*** Block opens ***
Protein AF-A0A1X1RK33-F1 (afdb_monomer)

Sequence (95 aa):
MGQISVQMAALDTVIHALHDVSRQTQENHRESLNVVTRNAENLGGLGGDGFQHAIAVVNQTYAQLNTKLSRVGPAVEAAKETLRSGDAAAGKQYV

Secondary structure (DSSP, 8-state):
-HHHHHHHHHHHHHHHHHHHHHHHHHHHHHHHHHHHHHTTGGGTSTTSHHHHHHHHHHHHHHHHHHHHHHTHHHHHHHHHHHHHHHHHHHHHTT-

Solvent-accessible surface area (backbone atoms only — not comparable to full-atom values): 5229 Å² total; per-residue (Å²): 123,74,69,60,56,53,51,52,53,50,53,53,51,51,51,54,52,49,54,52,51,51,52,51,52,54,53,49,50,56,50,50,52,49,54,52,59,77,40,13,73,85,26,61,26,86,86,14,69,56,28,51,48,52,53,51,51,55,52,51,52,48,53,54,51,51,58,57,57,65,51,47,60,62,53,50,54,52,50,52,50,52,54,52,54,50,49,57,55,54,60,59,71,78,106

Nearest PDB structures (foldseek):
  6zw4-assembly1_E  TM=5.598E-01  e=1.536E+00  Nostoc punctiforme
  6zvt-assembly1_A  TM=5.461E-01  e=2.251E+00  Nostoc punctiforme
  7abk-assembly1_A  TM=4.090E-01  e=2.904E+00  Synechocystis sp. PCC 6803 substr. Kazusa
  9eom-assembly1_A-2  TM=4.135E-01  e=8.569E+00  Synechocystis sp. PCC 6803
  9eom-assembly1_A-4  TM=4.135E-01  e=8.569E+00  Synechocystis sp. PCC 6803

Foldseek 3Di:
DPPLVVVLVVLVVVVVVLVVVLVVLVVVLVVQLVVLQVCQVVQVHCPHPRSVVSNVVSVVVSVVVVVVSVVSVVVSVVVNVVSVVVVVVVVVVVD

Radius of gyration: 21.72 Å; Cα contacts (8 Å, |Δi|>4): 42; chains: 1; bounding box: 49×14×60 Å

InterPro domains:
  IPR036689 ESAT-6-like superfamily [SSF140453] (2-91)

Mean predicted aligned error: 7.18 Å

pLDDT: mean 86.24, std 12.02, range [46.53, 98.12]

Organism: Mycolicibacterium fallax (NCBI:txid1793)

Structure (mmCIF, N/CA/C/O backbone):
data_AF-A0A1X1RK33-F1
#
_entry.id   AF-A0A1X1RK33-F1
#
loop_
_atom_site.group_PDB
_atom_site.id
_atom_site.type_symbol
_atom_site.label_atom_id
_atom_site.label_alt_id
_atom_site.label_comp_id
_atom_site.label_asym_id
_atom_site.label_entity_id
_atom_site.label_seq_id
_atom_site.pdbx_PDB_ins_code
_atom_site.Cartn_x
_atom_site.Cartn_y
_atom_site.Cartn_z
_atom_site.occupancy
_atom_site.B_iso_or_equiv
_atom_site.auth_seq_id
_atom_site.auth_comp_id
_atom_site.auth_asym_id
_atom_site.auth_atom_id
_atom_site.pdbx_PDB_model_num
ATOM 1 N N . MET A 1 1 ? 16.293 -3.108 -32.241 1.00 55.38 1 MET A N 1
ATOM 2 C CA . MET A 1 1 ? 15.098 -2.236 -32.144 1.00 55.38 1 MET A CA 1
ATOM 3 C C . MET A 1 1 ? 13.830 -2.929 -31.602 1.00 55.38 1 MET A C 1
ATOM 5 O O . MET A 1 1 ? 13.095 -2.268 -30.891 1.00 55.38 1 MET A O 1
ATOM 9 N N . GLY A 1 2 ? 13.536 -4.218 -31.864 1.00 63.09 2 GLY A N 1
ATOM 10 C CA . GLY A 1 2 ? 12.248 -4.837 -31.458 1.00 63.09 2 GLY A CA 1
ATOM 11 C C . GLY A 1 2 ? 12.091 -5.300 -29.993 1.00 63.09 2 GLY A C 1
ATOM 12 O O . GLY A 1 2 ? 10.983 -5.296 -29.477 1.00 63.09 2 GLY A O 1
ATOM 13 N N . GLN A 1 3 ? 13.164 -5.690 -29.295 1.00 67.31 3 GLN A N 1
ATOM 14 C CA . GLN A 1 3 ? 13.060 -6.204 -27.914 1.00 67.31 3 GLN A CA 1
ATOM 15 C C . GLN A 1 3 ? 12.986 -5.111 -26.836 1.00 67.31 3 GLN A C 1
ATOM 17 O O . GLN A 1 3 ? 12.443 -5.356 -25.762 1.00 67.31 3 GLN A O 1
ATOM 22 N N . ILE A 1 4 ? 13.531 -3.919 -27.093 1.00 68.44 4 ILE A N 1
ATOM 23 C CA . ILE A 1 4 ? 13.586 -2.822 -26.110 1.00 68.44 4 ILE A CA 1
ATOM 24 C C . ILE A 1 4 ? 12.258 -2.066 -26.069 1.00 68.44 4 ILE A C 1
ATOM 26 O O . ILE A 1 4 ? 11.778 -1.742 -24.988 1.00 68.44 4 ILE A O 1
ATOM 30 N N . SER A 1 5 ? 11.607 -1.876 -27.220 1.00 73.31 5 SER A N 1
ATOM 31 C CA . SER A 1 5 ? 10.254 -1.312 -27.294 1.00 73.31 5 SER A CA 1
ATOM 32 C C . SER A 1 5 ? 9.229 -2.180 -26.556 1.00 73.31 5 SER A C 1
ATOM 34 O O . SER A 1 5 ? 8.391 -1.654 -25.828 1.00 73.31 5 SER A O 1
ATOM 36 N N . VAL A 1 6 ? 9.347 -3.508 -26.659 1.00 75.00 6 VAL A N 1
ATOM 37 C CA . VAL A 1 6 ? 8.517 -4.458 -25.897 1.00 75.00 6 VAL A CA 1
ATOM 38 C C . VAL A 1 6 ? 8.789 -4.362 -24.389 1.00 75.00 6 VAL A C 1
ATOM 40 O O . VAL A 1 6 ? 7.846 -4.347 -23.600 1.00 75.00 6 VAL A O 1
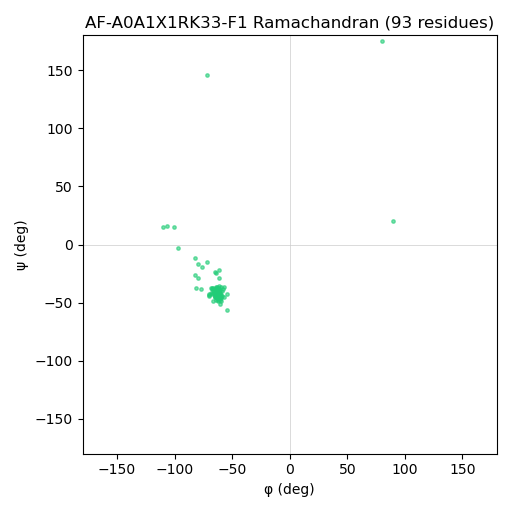
ATOM 43 N N . GLN A 1 7 ? 10.054 -4.242 -23.972 1.00 77.12 7 GLN A N 1
ATOM 44 C CA . GLN A 1 7 ? 10.415 -4.082 -22.555 1.00 77.12 7 GLN A CA 1
ATOM 45 C C . GLN A 1 7 ? 9.950 -2.737 -21.976 1.00 77.12 7 GLN A C 1
ATOM 47 O O . GLN A 1 7 ? 9.456 -2.697 -20.851 1.00 77.12 7 GLN A O 1
ATOM 52 N N . MET A 1 8 ? 10.033 -1.649 -22.745 1.00 78.12 8 MET A N 1
ATOM 53 C CA . MET A 1 8 ? 9.490 -0.346 -22.351 1.00 78.12 8 MET A CA 1
ATOM 54 C C . MET A 1 8 ? 7.967 -0.390 -22.185 1.00 78.12 8 MET A C 1
ATOM 56 O O . MET A 1 8 ? 7.459 0.061 -21.162 1.00 78.12 8 MET A O 1
ATOM 60 N N . ALA A 1 9 ? 7.246 -1.011 -23.124 1.00 79.94 9 ALA A N 1
ATOM 61 C CA . ALA A 1 9 ? 5.795 -1.176 -23.025 1.00 79.94 9 ALA A CA 1
ATOM 62 C C . ALA A 1 9 ? 5.375 -2.014 -21.800 1.00 79.94 9 ALA A C 1
ATOM 64 O O . ALA A 1 9 ? 4.360 -1.731 -21.156 1.00 79.94 9 ALA A O 1
ATOM 65 N N . ALA A 1 10 ? 6.171 -3.025 -21.434 1.00 82.31 10 ALA A N 1
ATOM 66 C CA . ALA A 1 10 ? 5.948 -3.801 -20.216 1.00 82.31 10 ALA A CA 1
ATOM 67 C C . ALA A 1 10 ? 6.128 -2.944 -18.948 1.00 82.31 10 ALA A C 1
ATOM 69 O O . ALA A 1 10 ? 5.306 -3.027 -18.036 1.00 82.31 10 ALA A O 1
ATOM 70 N N . LEU A 1 11 ? 7.148 -2.078 -18.902 1.00 83.00 11 LEU A N 1
ATOM 71 C CA . LEU A 1 11 ? 7.350 -1.144 -17.786 1.00 83.00 11 LEU A CA 1
ATOM 72 C C . LEU A 1 11 ? 6.209 -0.122 -17.666 1.00 83.00 11 LEU A C 1
ATOM 74 O O . LEU A 1 11 ? 5.766 0.163 -16.555 1.00 83.00 11 LEU A O 1
ATOM 78 N N . ASP A 1 12 ? 5.681 0.379 -18.784 1.00 83.12 12 ASP A N 1
ATOM 79 C CA . ASP A 1 12 ? 4.518 1.276 -18.771 1.00 83.12 12 ASP A CA 1
ATOM 80 C C . ASP A 1 12 ? 3.245 0.566 -18.286 1.00 83.12 12 ASP A C 1
ATOM 82 O O . ASP A 1 12 ? 2.460 1.133 -17.525 1.00 83.12 12 ASP A O 1
ATOM 86 N N . THR A 1 13 ? 3.064 -0.708 -18.645 1.00 87.00 13 THR A N 1
ATOM 87 C CA . THR A 1 13 ? 1.966 -1.537 -18.116 1.00 8
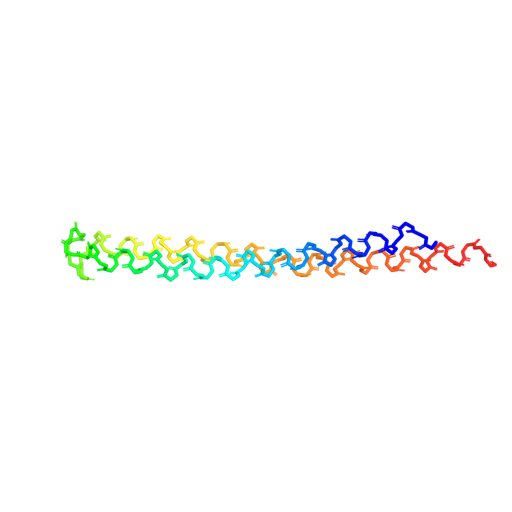7.00 13 THR A CA 1
ATOM 88 C C . THR A 1 13 ? 2.063 -1.685 -16.596 1.00 87.00 13 THR A C 1
ATOM 90 O O . THR A 1 13 ? 1.061 -1.556 -15.892 1.00 87.00 13 THR A O 1
ATOM 93 N N . VAL A 1 14 ? 3.275 -1.902 -16.075 1.00 84.
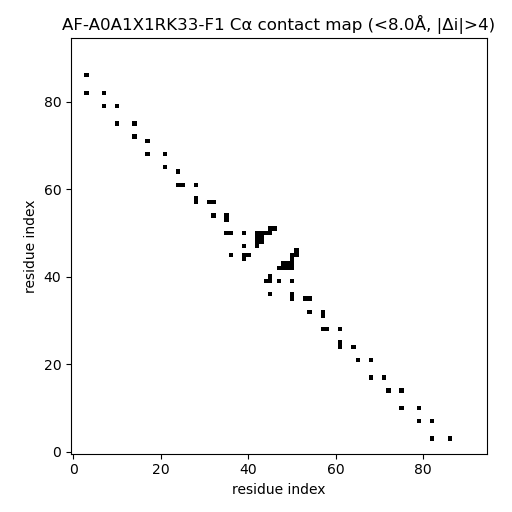62 14 VAL A N 1
ATOM 94 C CA . VAL A 1 14 ? 3.525 -1.978 -14.630 1.00 84.62 14 VAL A CA 1
ATOM 95 C C . VAL A 1 14 ? 3.188 -0.653 -13.937 1.00 84.62 14 VAL A C 1
ATOM 97 O O . VAL A 1 14 ? 2.557 -0.679 -12.884 1.00 84.62 14 VAL A O 1
ATOM 100 N N . ILE A 1 15 ? 3.528 0.500 -14.527 1.00 85.38 15 ILE A N 1
ATOM 101 C CA . ILE A 1 15 ? 3.169 1.822 -13.976 1.00 85.38 15 ILE A CA 1
ATOM 102 C C . ILE A 1 15 ? 1.654 1.988 -13.869 1.00 85.38 15 ILE A C 1
ATOM 104 O O . ILE A 1 15 ? 1.159 2.386 -12.814 1.00 85.38 15 ILE A O 1
ATOM 108 N N . HIS A 1 16 ? 0.909 1.657 -14.925 1.00 86.56 16 HIS A N 1
ATOM 109 C CA . HIS A 1 16 ? -0.549 1.756 -14.891 1.00 86.56 16 HIS A CA 1
ATOM 110 C C . HIS A 1 16 ? -1.153 0.859 -13.804 1.00 86.56 16 HIS A C 1
ATOM 112 O O . HIS A 1 16 ? -1.955 1.330 -12.998 1.00 86.56 16 HIS A O 1
ATOM 118 N N . ALA A 1 17 ? -0.695 -0.393 -13.703 1.00 87.62 17 ALA A N 1
ATOM 119 C CA . ALA A 1 17 ? -1.141 -1.302 -12.651 1.00 87.62 17 ALA A CA 1
ATOM 120 C C . ALA A 1 17 ? -0.829 -0.765 -11.240 1.00 87.62 17 ALA A C 1
ATOM 122 O O . ALA A 1 17 ? -1.635 -0.911 -10.323 1.00 87.62 17 ALA A O 1
ATOM 123 N N . LEU A 1 18 ? 0.313 -0.099 -11.048 1.00 85.81 18 LEU A N 1
ATOM 124 C CA . LEU A 1 18 ? 0.669 0.519 -9.766 1.00 85.81 18 LEU A CA 1
ATOM 125 C C . LEU A 1 18 ? -0.215 1.712 -9.416 1.00 85.81 18 LEU A C 1
ATOM 127 O O . LEU A 1 18 ? -0.557 1.881 -8.246 1.00 85.81 18 LEU A O 1
ATOM 131 N N . HIS A 1 19 ? -0.595 2.527 -10.402 1.00 87.31 19 HIS A N 1
ATOM 132 C CA . HIS A 1 19 ? -1.542 3.621 -10.190 1.00 87.31 19 HIS A CA 1
ATOM 133 C C . HIS A 1 19 ? -2.903 3.081 -9.740 1.00 87.31 19 HIS A C 1
ATOM 135 O O . HIS A 1 19 ? -3.479 3.598 -8.780 1.00 87.31 19 HIS A O 1
ATOM 141 N N . ASP A 1 20 ? -3.381 2.001 -10.360 1.00 91.50 20 ASP A N 1
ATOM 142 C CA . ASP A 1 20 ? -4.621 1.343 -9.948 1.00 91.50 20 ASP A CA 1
*** Block closes ***
> **Task**
For an answer, give a copy of every line in the listing that holds the word "Nostoc".

> **Exercise result**
  6zw4-assembly1_E  TM=5.598E-01  e=1.536E+00  Nostoc punctiforme
  6zvt-assembly1_A  TM=5.461E-01  e=2.251E+00  Nostoc punctiforme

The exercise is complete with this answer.